Стефан Цвейг

... двадцать четыре часа могут полностью изменить судьбу женщины...

... можно сбежать от чего угодно, только не от самого себя.

Ибо, когда человек приближается к пределу своего «Я», когда он решается докопаться до самого сокровенного своей личности, в его крови восстают тайные силы всех его предков.

Он лишь принадлежал к тому сорту назойливых людей, что коллекционируют знакомства с таким же усердием, как дети — почтовые марки, чрезвычайно гордясь каждым экземпляром своей коллекции.

... в этом мире важно не то, как берутся за дело — смело или робко, — а то, чем все это кончается.

... хороша только полная правда. Полуправда ничего не стоит.

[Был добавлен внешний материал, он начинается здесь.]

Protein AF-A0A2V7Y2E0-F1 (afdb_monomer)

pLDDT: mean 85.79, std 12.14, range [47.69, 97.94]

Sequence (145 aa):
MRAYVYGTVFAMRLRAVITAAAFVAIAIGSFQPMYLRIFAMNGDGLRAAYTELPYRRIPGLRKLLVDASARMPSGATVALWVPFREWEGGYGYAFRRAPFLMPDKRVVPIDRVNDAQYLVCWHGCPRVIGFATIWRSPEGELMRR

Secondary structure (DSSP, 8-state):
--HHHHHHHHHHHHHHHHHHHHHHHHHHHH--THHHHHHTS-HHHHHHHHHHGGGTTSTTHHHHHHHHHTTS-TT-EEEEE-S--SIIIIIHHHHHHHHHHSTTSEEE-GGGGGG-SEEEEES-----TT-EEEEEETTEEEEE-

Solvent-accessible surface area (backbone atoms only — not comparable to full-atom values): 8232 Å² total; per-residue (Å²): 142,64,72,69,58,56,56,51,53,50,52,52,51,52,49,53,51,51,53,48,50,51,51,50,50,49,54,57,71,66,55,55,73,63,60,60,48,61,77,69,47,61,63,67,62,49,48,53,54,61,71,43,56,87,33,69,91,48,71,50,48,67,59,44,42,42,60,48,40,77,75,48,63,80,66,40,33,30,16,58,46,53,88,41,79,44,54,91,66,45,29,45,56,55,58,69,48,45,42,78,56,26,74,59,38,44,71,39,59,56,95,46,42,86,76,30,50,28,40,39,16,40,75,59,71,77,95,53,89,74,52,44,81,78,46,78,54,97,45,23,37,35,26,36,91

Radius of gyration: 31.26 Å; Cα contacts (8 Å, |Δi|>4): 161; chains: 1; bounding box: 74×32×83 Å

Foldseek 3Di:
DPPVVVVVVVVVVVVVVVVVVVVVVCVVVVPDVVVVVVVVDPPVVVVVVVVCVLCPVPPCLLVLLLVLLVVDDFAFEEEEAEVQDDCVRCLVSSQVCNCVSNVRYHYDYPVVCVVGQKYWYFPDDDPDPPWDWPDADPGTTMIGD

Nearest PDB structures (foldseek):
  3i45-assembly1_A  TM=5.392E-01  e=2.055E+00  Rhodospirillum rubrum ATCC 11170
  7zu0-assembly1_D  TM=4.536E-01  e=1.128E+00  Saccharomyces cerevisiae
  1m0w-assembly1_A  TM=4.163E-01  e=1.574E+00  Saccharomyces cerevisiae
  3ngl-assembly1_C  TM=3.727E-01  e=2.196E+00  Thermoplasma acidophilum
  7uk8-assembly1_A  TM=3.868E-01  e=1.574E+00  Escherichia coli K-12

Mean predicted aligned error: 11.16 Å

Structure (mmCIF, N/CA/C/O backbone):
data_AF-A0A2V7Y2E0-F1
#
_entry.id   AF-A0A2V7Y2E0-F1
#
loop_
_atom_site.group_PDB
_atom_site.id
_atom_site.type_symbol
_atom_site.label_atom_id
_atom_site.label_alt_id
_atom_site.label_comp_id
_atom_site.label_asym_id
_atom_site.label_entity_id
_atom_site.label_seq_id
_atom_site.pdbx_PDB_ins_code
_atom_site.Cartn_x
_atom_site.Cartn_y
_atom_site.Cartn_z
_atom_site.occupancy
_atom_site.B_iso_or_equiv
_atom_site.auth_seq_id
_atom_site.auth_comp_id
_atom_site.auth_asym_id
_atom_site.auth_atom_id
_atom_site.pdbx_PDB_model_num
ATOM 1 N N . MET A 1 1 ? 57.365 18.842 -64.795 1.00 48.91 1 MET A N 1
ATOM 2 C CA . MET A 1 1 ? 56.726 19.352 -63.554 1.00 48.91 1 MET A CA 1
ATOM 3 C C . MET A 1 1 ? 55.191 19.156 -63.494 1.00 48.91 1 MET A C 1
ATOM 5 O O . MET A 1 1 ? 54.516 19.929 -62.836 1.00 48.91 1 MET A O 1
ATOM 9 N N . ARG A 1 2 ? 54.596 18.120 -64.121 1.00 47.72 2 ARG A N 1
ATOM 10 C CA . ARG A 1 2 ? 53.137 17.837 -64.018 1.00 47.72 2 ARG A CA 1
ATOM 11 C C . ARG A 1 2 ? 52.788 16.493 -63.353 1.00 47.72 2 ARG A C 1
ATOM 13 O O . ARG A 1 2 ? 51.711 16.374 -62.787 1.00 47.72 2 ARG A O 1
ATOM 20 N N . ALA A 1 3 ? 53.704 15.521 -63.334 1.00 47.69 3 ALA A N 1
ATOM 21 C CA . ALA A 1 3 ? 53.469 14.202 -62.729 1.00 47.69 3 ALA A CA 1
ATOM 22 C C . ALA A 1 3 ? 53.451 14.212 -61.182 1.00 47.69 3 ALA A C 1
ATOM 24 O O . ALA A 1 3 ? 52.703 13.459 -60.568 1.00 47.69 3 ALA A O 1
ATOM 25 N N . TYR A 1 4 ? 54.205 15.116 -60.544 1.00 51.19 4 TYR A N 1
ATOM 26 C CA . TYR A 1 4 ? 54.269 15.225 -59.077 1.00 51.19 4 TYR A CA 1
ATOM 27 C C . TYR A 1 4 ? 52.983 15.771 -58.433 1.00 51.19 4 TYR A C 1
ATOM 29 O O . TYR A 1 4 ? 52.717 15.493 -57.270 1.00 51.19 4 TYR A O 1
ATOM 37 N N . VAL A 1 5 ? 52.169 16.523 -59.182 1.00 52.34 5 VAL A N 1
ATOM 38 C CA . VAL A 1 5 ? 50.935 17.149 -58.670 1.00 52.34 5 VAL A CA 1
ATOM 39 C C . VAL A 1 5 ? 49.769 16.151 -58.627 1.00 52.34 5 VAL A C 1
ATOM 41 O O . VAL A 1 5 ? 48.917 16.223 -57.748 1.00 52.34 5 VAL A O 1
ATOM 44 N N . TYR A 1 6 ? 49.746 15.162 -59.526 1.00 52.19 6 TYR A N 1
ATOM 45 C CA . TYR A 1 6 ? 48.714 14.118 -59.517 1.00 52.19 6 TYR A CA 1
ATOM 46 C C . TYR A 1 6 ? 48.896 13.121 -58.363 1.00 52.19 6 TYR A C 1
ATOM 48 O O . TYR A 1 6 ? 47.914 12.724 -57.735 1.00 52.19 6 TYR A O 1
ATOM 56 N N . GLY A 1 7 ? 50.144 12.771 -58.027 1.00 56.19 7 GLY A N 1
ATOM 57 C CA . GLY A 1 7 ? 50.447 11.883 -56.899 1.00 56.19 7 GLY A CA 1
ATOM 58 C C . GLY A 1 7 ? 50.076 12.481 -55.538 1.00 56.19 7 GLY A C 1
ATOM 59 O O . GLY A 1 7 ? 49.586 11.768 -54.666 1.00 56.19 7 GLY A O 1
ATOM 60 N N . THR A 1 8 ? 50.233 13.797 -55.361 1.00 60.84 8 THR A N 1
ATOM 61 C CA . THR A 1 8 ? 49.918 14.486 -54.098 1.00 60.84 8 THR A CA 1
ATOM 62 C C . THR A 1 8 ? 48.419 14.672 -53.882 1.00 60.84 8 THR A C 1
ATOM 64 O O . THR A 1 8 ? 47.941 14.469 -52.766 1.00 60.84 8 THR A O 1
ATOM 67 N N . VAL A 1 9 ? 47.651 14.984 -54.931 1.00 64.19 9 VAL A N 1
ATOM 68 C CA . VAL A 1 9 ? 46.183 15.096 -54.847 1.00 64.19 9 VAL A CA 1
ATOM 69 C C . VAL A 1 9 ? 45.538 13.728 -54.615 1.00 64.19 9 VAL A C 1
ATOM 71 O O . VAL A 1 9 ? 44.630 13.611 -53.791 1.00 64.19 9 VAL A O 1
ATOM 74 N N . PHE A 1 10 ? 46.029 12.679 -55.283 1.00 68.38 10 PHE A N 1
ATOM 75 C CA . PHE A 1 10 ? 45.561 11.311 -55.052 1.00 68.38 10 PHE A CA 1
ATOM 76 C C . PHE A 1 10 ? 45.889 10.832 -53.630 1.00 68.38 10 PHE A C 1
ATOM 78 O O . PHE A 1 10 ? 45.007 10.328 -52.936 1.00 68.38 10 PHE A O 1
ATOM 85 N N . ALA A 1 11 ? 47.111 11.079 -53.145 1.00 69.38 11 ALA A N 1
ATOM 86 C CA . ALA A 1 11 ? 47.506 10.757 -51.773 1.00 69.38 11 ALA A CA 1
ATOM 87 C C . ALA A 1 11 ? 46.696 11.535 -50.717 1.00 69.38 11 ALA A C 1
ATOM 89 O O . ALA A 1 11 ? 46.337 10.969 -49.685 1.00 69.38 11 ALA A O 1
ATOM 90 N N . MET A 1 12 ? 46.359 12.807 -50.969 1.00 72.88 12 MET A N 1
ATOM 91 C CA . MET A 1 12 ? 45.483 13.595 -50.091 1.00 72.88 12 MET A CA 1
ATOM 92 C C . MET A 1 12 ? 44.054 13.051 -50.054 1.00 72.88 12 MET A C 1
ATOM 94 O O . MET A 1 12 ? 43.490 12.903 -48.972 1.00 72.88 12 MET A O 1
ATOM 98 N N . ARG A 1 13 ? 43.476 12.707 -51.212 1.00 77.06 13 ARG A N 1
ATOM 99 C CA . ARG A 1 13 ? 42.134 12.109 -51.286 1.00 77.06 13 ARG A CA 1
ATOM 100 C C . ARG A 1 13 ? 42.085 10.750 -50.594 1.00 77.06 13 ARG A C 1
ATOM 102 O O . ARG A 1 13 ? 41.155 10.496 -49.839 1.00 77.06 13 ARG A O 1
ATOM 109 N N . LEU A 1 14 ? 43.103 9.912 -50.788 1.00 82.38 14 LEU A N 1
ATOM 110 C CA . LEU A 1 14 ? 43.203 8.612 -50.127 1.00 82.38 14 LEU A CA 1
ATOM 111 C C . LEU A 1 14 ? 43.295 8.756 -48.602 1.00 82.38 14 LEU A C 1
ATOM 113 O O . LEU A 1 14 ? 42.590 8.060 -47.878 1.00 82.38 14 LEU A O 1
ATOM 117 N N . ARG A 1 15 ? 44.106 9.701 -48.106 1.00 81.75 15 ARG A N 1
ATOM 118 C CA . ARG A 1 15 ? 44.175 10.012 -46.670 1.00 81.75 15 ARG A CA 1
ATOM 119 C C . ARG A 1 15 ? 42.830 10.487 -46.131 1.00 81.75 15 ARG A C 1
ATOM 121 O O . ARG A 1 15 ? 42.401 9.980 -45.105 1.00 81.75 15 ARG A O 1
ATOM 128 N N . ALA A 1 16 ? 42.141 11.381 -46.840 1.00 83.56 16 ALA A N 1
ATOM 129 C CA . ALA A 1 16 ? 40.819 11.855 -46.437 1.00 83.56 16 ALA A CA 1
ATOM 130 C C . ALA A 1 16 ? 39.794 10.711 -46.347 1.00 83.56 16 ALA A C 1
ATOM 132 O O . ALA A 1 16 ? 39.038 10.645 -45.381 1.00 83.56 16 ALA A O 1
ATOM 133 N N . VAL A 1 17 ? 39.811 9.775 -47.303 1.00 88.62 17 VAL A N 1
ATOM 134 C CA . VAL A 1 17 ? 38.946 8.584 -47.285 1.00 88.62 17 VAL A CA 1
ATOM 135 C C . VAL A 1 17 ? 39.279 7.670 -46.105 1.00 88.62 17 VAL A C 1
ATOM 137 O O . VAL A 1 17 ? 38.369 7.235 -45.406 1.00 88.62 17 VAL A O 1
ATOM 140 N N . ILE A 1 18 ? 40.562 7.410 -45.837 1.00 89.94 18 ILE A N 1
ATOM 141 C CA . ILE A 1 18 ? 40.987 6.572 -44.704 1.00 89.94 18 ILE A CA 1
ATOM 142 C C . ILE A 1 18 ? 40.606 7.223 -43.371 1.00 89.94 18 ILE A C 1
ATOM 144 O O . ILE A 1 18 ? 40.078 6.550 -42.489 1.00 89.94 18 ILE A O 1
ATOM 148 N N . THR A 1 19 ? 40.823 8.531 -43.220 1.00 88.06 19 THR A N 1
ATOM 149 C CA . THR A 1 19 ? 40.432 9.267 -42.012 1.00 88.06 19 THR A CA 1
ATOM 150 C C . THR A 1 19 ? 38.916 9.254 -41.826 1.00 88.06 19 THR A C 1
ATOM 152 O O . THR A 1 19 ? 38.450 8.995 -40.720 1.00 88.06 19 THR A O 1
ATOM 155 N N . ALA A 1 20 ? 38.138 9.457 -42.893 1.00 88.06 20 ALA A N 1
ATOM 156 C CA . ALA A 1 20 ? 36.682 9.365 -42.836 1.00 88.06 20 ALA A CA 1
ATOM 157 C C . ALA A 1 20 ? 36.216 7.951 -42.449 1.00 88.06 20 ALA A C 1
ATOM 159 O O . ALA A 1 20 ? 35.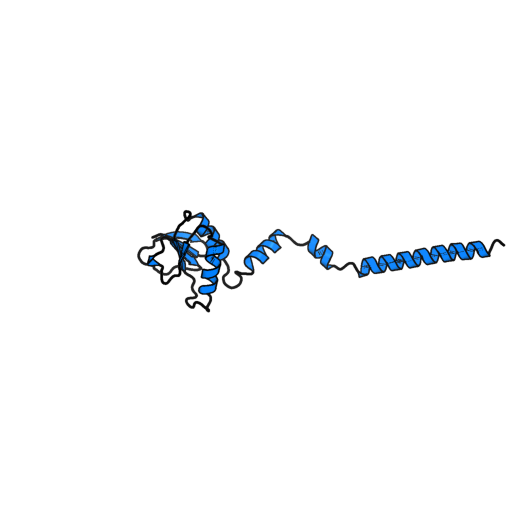364 7.805 -41.576 1.00 88.06 20 ALA A O 1
ATOM 160 N N . ALA A 1 21 ? 36.817 6.909 -43.029 1.00 89.44 21 ALA A N 1
ATOM 161 C CA . ALA A 1 21 ? 36.513 5.521 -42.696 1.00 89.44 21 ALA A CA 1
ATOM 162 C C . ALA A 1 21 ? 36.843 5.193 -41.230 1.00 89.44 21 ALA A C 1
ATOM 164 O O . ALA A 1 21 ? 36.042 4.552 -40.553 1.00 89.44 21 ALA A O 1
ATOM 165 N N . ALA A 1 22 ? 37.976 5.680 -40.714 1.00 87.69 22 ALA A N 1
ATOM 166 C CA . ALA A 1 22 ? 38.343 5.527 -39.308 1.00 87.69 22 ALA A CA 1
ATOM 167 C C . ALA A 1 22 ? 37.341 6.231 -38.377 1.00 87.69 22 ALA A C 1
ATOM 169 O O . ALA A 1 22 ? 36.908 5.644 -37.389 1.00 87.69 22 ALA A O 1
ATOM 170 N N . PHE A 1 23 ? 36.909 7.450 -38.717 1.00 87.62 23 PHE A N 1
ATOM 171 C CA . PHE A 1 23 ? 35.876 8.167 -37.963 1.00 87.62 23 PHE A CA 1
ATOM 172 C C . PHE A 1 23 ? 34.537 7.425 -37.956 1.00 87.62 23 PHE A C 1
ATOM 174 O O . PHE A 1 23 ? 33.913 7.300 -36.904 1.00 87.62 23 PHE A O 1
ATOM 181 N N . VAL A 1 24 ? 34.112 6.890 -39.102 1.00 88.75 24 VAL A N 1
ATOM 18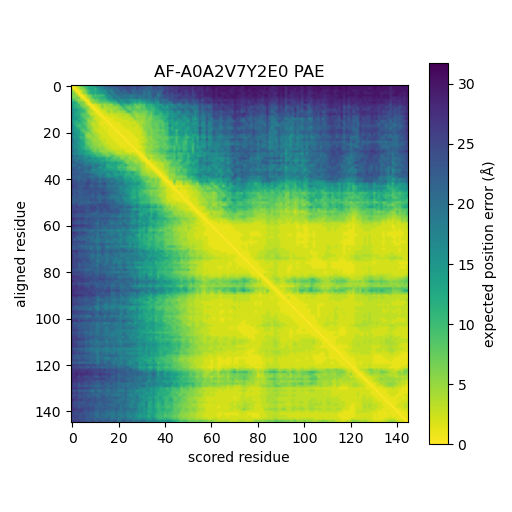2 C CA . VAL A 1 24 ? 32.885 6.088 -39.207 1.00 88.75 24 VAL A CA 1
ATOM 183 C C . VAL A 1 24 ? 33.001 4.803 -38.385 1.00 88.75 24 VAL A C 1
ATOM 185 O O . VAL A 1 24 ? 32.068 4.461 -37.664 1.00 88.75 24 VAL A O 1
ATOM 188 N N . ALA A 1 25 ? 34.147 4.120 -38.413 1.00 85.62 25 ALA A N 1
ATOM 189 C CA . ALA A 1 25 ? 34.378 2.923 -37.607 1.00 85.62 25 ALA A CA 1
ATOM 190 C C . ALA A 1 25 ? 34.350 3.221 -36.097 1.00 85.62 25 ALA A C 1
ATOM 192 O O . ALA A 1 25 ? 33.762 2.457 -35.336 1.00 85.62 25 ALA A O 1
ATOM 193 N N . ILE A 1 26 ? 34.916 4.354 -35.665 1.00 84.69 26 ILE A N 1
ATOM 194 C CA . ILE A 1 26 ? 34.836 4.819 -34.273 1.00 84.69 26 ILE A CA 1
ATOM 195 C C . ILE A 1 26 ? 33.389 5.161 -33.906 1.00 84.69 26 ILE A C 1
ATOM 197 O O . ILE A 1 26 ? 32.930 4.771 -32.837 1.00 84.69 26 ILE A O 1
ATOM 201 N N . ALA A 1 27 ? 32.643 5.844 -34.776 1.00 82.94 27 ALA A N 1
ATOM 202 C CA . ALA A 1 27 ? 31.239 6.176 -34.537 1.00 82.94 27 ALA A CA 1
ATOM 203 C C . ALA A 1 27 ? 30.364 4.917 -34.414 1.00 82.94 27 ALA A C 1
ATOM 205 O O . ALA A 1 27 ? 29.567 4.815 -33.488 1.00 82.94 27 ALA A O 1
ATOM 206 N N . ILE A 1 28 ? 30.554 3.925 -35.288 1.00 84.12 28 ILE A N 1
ATOM 207 C CA . ILE A 1 28 ? 29.820 2.652 -35.239 1.00 84.12 28 ILE A CA 1
ATOM 208 C C . ILE A 1 28 ? 30.250 1.818 -34.024 1.00 84.12 28 ILE A C 1
ATOM 210 O O . ILE A 1 28 ? 29.402 1.265 -33.334 1.00 84.12 28 ILE A O 1
ATOM 214 N N . GLY A 1 29 ? 31.549 1.748 -33.725 1.00 78.31 29 GLY A N 1
ATOM 215 C CA . GLY A 1 29 ? 32.070 0.993 -32.583 1.00 78.31 29 GLY A CA 1
ATOM 216 C C . GLY A 1 29 ? 31.733 1.620 -31.227 1.00 78.31 29 GLY A C 1
ATOM 217 O O . GLY A 1 29 ? 31.539 0.905 -30.248 1.00 78.31 29 GLY A O 1
ATOM 218 N N . SER A 1 30 ? 31.622 2.950 -31.163 1.00 78.44 30 SER A N 1
ATOM 219 C CA . SER A 1 30 ? 31.166 3.673 -29.966 1.00 78.44 30 SER A CA 1
ATOM 220 C C . SER A 1 30 ? 29.645 3.668 -29.810 1.00 78.44 30 SER A C 1
ATOM 222 O O . SER A 1 30 ? 29.139 3.942 -28.717 1.00 78.44 30 SER A O 1
ATOM 224 N N . PHE A 1 31 ? 28.907 3.317 -30.867 1.00 78.88 31 PHE A N 1
ATOM 225 C CA . PHE A 1 31 ? 27.464 3.168 -30.813 1.00 78.88 31 PHE A CA 1
ATOM 226 C C . PHE A 1 31 ? 27.094 1.915 -30.018 1.00 78.88 31 PHE A C 1
ATOM 228 O O . PHE A 1 31 ? 27.001 0.801 -30.531 1.00 78.88 31 PHE A O 1
ATOM 235 N N . GLN A 1 32 ? 26.873 2.097 -28.719 1.00 74.19 32 GLN A N 1
ATOM 236 C CA . GLN A 1 32 ? 26.394 1.022 -27.868 1.00 74.19 32 GLN A CA 1
ATOM 237 C C . GLN A 1 32 ? 24.919 0.733 -28.199 1.00 74.19 32 GLN A C 1
ATOM 239 O O . GLN A 1 32 ? 24.084 1.637 -28.098 1.00 74.19 32 GLN A O 1
ATOM 244 N N . PRO A 1 33 ? 24.540 -0.527 -28.496 1.00 70.62 33 PRO A N 1
ATOM 245 C CA . PRO A 1 33 ? 23.145 -0.913 -28.753 1.00 70.62 33 PRO A CA 1
ATOM 246 C C . PRO A 1 33 ? 22.178 -0.539 -27.617 1.00 70.62 33 PRO A C 1
ATOM 248 O O . PRO A 1 33 ? 20.964 -0.468 -27.807 1.00 70.62 33 PRO A O 1
ATOM 251 N N . MET A 1 34 ? 22.717 -0.281 -26.422 1.00 63.72 34 MET A N 1
ATOM 252 C CA . MET A 1 34 ? 21.980 0.196 -25.259 1.00 63.72 34 MET A CA 1
ATOM 253 C C . MET A 1 34 ? 21.260 1.532 -25.507 1.00 63.72 34 MET A C 1
ATOM 255 O O . MET A 1 34 ? 20.163 1.708 -24.984 1.00 63.72 34 MET A O 1
ATOM 259 N N . TYR A 1 35 ? 21.792 2.430 -26.346 1.00 66.56 35 TYR A N 1
ATOM 260 C CA . TYR A 1 35 ? 21.139 3.710 -26.649 1.00 66.56 35 TYR A CA 1
ATOM 261 C C . TYR A 1 35 ? 19.814 3.526 -27.394 1.00 66.56 35 TYR A C 1
ATOM 263 O O . TYR A 1 35 ? 18.811 4.123 -27.013 1.00 66.56 35 TYR A O 1
ATOM 271 N N . LEU A 1 36 ? 19.763 2.628 -28.384 1.00 68.62 36 LEU A N 1
ATOM 272 C CA . LEU A 1 36 ? 18.506 2.282 -29.063 1.00 68.62 36 LEU A CA 1
ATOM 273 C C . LEU A 1 36 ? 17.506 1.638 -28.102 1.00 68.62 36 LEU A C 1
ATOM 275 O O . LEU A 1 36 ? 16.303 1.862 -28.204 1.00 68.62 36 LEU A O 1
ATOM 279 N N . ARG A 1 37 ? 18.009 0.870 -27.133 1.00 63.75 37 ARG A N 1
ATOM 280 C CA . ARG A 1 37 ? 17.187 0.209 -26.119 1.00 63.75 37 ARG A CA 1
ATOM 281 C C . ARG A 1 37 ? 16.480 1.209 -25.200 1.00 63.75 37 ARG A C 1
ATOM 283 O O . ARG A 1 37 ? 15.347 0.946 -24.823 1.00 63.75 37 ARG A O 1
ATOM 290 N N . ILE A 1 38 ? 17.104 2.348 -24.889 1.00 63.59 38 ILE A N 1
ATOM 291 C CA . ILE A 1 38 ? 16.497 3.422 -24.081 1.00 63.59 38 ILE A CA 1
ATOM 292 C C . ILE A 1 38 ? 15.325 4.071 -24.828 1.00 63.59 38 ILE A C 1
ATOM 294 O O . ILE A 1 38 ? 14.273 4.286 -24.233 1.00 63.59 38 ILE A O 1
ATOM 298 N N . PHE A 1 39 ? 15.465 4.323 -26.133 1.00 65.94 39 PHE A N 1
ATOM 299 C CA . PHE A 1 39 ? 14.384 4.898 -26.946 1.00 65.94 39 PHE A CA 1
ATOM 300 C C . PHE A 1 39 ? 13.275 3.891 -27.284 1.00 65.94 39 PHE A C 1
ATOM 302 O O . PHE A 1 39 ? 12.136 4.288 -27.509 1.00 65.94 39 PHE A O 1
ATOM 309 N N . ALA A 1 40 ? 13.589 2.593 -27.290 1.00 68.94 40 ALA A N 1
ATOM 310 C CA . ALA A 1 40 ? 12.621 1.516 -27.499 1.00 68.94 40 ALA A CA 1
ATOM 311 C C . ALA A 1 40 ? 11.950 1.021 -26.200 1.00 68.94 40 ALA A C 1
ATOM 313 O O . ALA A 1 40 ? 11.093 0.137 -26.247 1.00 68.94 40 ALA A O 1
ATOM 314 N N . MET A 1 41 ? 12.337 1.539 -25.030 1.00 71.00 41 MET A N 1
ATOM 315 C CA . MET A 1 41 ? 11.747 1.133 -23.755 1.00 71.00 41 MET A CA 1
A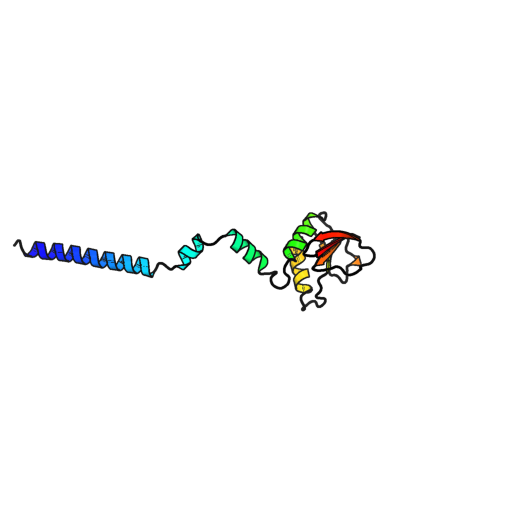TOM 316 C C . MET A 1 41 ? 10.391 1.809 -23.539 1.00 71.00 41 MET A C 1
ATOM 318 O O . MET A 1 41 ? 10.272 3.031 -23.557 1.00 71.00 41 MET A O 1
ATOM 322 N N . ASN A 1 42 ? 9.369 1.001 -23.248 1.00 80.88 42 ASN A N 1
ATOM 323 C CA . ASN A 1 42 ? 8.082 1.496 -22.768 1.00 80.88 42 ASN A CA 1
ATOM 324 C C . ASN A 1 42 ? 8.269 2.136 -21.380 1.00 80.88 42 ASN A C 1
ATOM 326 O O . ASN A 1 42 ? 8.315 1.432 -20.367 1.00 80.88 42 ASN A O 1
ATOM 330 N N . GLY A 1 43 ? 8.390 3.464 -21.343 1.00 76.88 43 GLY A N 1
ATOM 331 C CA . GLY A 1 43 ? 8.626 4.226 -20.118 1.00 76.88 43 GLY A CA 1
ATOM 332 C C . GLY A 1 43 ? 7.553 4.015 -19.048 1.00 76.88 43 GLY A C 1
ATOM 333 O O . GLY A 1 43 ? 7.885 3.969 -17.864 1.00 76.88 43 GLY A O 1
ATOM 334 N N . ASP A 1 44 ? 6.295 3.804 -19.439 1.00 80.69 44 ASP A N 1
ATOM 335 C CA . ASP A 1 44 ? 5.199 3.577 -18.494 1.00 80.69 44 ASP A CA 1
ATOM 336 C C . ASP A 1 44 ? 5.253 2.178 -17.882 1.00 80.69 44 ASP A C 1
ATOM 338 O O . ASP A 1 44 ? 5.116 2.030 -16.667 1.00 80.69 44 ASP A O 1
ATOM 342 N N . GLY A 1 45 ? 5.545 1.156 -18.692 1.00 77.75 45 GLY A N 1
ATOM 343 C CA . GLY A 1 45 ? 5.773 -0.204 -18.195 1.00 77.75 45 GLY A CA 1
ATOM 344 C C . GLY A 1 45 ? 6.988 -0.277 -17.269 1.00 77.75 45 GLY A C 1
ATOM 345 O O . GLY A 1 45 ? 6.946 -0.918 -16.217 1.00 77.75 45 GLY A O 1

Вы, мужчины, все теперь заражены идеологией, политикой, этикой; мы, женщины, чувствуем ещё по-прежнему. Я знаю, что такое родина, но понимаю, во что она обратилась в наши дни: в средоточие убийства и рабства. Можно чувствовать себя частицей своего народа, но если этот народ охвачен безумием, не следует безумствовать с ним вместе. Если для них ты уже стал числом, номером, орудием, пушечным мясом, то я ещё вижу в тебе живого человека, и я тебя им не уступлю. Никогда я не осмеливалась тобой распоряжаться, но теперь я считаю своим долгом защитить тебя; до сих пор ты был разумным, зрелым человеком с твердой волей, теперь, окончательно потеряв волю, ты обратился в негодную, поломанную машину долга, подобно миллионам других жертв. Они завладели твоими нервами, но забыли обо мне; никогда я не была так сильна, как теперь.

В каждом юном лице уже таятся морщины, в улыбке — усталость, в мечте — разочарование.

Есть девушки, чья стыдливость настолько велика, что с ними можно поступать как вам заблагорассудится, ибо они совершенно беспомощны и скорее снесут все, что угодно, чем доверятся кому-нибудь.